McClintock Distilling is an award-winning craft distillery in Frederick County–the heart of some of Maryland’s finest spirits production over the centuries. This legacy is preserved through the federal regulations required for making a Bottled-in-Bond whiskey.
To qualify, a spirit has to be the product of a single distillery, made by one distiller, in a single distillation season. It must also be aged in a federally-bonded warehouse for at least four years and bottled at 100 proof (50% alcohol by volume). These criteria remain unchanged today.
McClintock Distilling was already primed and ready to meet these specific requirements because those guidelines have been essential to its mission and values since the beginning. When Husker was originally barreled, it was crafted to be a historically-inspired bourbon. But when co-owners Braeden Bumpers and Tyler Hegamyer tasted it at the two-year mark, they realized they had something special and decided to make it their Bottled-in-Bond debut.
“Because we’re a micro-distillery, we can discover and identify small variations in each batch that can become something beautiful and unique in the bottle,” Bumpers said. “And when we find that special stuff, we highlight it.” Their attention to every detail of the whiskey-making process allows them to catch lightning-in-a-bottle moments like Husker and produce high-quality whiskeys, gin, vodka, and cordials that use organic, non-GMO ingredients from family-owned, local farms.
Before Prohibition, this quality whiskey was hard to come by, particularly in Maryland. The state has a nuanced history between distillers and rectifiers–secondary parties who would purchase spirits from distillers and cut them with their ingredients, such as fruit juice, turpentine, formaldehyde, or other undesirable liquids. Because of this tampering, the Bottled-in-Bond Act of 1897 was passed as the first federal consumer protection act in the U.S. to provide a standard for quality, authentic whiskey. Before there was the FDA or USDA, there was Bottled-in-Bond.
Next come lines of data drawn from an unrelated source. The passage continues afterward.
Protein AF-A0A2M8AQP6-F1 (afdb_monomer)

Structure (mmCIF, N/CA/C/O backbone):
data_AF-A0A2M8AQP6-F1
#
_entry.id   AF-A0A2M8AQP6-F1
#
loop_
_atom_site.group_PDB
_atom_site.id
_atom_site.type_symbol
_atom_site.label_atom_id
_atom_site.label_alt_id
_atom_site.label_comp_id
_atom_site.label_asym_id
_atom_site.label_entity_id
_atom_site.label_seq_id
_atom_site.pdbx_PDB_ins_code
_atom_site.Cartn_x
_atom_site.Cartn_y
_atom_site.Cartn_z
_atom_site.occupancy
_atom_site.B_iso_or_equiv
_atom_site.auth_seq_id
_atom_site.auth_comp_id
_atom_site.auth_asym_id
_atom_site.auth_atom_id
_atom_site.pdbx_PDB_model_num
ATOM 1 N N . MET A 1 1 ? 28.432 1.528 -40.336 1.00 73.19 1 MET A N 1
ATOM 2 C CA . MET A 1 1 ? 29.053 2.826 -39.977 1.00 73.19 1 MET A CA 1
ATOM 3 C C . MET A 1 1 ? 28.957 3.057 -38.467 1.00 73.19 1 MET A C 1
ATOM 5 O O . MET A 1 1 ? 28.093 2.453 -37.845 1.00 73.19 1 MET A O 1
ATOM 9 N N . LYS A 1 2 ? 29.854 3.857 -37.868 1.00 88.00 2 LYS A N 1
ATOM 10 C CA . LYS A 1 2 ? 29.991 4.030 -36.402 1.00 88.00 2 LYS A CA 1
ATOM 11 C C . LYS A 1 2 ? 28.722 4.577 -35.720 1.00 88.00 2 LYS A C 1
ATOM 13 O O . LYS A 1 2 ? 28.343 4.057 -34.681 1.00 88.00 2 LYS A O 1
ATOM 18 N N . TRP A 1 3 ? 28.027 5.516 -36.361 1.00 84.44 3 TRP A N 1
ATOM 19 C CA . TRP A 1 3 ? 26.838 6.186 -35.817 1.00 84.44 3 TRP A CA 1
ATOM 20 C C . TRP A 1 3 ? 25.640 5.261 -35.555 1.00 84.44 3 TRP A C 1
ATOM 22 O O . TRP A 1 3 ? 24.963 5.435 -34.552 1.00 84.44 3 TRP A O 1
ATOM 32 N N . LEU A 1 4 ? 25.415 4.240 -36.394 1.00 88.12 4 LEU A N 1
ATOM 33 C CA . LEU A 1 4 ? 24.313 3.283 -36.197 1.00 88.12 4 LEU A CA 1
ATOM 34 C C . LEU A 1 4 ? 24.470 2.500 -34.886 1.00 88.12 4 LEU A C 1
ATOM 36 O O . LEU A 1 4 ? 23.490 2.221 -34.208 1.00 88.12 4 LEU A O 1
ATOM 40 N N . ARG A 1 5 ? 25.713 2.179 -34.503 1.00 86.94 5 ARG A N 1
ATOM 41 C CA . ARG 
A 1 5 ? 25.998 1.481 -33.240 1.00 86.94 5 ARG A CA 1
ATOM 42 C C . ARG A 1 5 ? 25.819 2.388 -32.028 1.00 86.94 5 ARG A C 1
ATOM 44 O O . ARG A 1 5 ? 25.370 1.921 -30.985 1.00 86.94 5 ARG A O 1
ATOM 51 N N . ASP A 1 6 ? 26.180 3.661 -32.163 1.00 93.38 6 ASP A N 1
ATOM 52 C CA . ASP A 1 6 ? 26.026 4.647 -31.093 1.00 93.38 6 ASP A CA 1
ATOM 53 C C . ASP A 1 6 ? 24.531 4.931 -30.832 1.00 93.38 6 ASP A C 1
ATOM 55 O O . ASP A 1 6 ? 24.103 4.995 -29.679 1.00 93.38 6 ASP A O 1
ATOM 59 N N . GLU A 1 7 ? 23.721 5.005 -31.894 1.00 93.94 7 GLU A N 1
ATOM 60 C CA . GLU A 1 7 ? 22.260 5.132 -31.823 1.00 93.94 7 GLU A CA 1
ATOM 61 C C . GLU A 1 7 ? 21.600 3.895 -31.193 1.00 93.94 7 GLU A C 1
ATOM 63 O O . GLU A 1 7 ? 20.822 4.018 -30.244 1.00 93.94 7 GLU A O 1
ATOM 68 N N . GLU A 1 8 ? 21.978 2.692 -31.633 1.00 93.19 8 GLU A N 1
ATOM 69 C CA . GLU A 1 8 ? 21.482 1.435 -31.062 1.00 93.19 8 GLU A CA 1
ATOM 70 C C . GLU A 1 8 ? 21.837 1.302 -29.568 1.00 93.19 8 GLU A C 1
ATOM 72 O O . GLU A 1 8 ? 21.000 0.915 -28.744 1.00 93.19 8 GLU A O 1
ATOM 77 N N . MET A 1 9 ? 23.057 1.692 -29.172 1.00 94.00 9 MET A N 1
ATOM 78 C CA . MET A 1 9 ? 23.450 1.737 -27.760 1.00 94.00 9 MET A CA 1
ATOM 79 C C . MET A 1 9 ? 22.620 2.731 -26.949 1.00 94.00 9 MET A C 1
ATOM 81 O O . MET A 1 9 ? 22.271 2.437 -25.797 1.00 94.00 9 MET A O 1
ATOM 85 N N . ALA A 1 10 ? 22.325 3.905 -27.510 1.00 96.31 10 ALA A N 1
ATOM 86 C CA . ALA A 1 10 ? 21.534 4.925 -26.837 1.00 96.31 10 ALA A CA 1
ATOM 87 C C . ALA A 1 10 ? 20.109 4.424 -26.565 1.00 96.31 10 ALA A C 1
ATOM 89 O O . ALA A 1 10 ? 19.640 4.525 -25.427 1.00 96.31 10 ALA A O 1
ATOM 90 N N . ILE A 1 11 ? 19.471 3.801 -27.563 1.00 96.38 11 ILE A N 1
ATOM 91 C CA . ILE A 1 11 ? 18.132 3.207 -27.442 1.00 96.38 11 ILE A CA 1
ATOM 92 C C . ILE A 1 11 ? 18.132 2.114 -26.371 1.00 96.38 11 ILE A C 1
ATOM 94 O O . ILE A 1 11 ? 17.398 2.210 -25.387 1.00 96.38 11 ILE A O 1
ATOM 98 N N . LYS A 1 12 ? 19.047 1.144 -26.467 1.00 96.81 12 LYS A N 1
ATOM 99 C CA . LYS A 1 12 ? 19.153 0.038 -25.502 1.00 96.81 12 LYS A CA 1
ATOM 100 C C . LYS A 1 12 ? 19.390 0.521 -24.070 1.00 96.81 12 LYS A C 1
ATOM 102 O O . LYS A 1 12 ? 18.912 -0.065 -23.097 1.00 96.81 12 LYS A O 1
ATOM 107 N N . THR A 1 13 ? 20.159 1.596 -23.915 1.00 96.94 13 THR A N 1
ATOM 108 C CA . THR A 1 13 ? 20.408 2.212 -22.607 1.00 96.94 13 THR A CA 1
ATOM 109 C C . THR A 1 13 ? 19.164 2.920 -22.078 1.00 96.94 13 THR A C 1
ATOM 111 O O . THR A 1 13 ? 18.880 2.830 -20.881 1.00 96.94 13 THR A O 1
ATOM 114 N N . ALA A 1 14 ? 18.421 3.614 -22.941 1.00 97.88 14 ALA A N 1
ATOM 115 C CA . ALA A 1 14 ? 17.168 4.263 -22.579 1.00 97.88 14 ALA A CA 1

To create Husker’s unique profile, the McClintock team combined old-world ingredients with cutting-edge technology and put them into one bottle, selecting the best of both worlds. Husker’s mash bill is 51% yellow king corn (an heirloom variety local to Maryland), 40% red fife wheat, and 9% chocolate-malted barley and rye. According to Bumpers, it was likely historically common for Maryland whiskeys to have a multi-ingredient mash bill. By using local grains and malting the barley with cacao nibs rather than the typical peat or wood, Husker honors past Maryland traditions while showcasing new styles and flavors of distilling.
In addition to the thoughtfully-crafted mash bill, Husker gets its name from the distillery’s namesake, McClintock Young. Young was an inventor in Frederick County in the mid-1800s, and one of his hundreds of inventions was the automatic cornhusker. Bumpers remarked, “It’s special to be part of bringing back a lot of that [distilling] history, and being the first to do it, along with honoring the work of a relatively unknown, but influential, member of Frederick County’s history.” Young’s process of taking the best elements of old machines to create innovative inventions speaks to the heart of McClintock Distilling, offering the perfect namesake.
McClintock will release Husker to the public at noon on Saturday, March 4th. In addition to purchasing the new release, guests can sample the full McClintock lineup, tour the distillery, and relax with cocktail specials at their speakeasy-style Back Bar next door.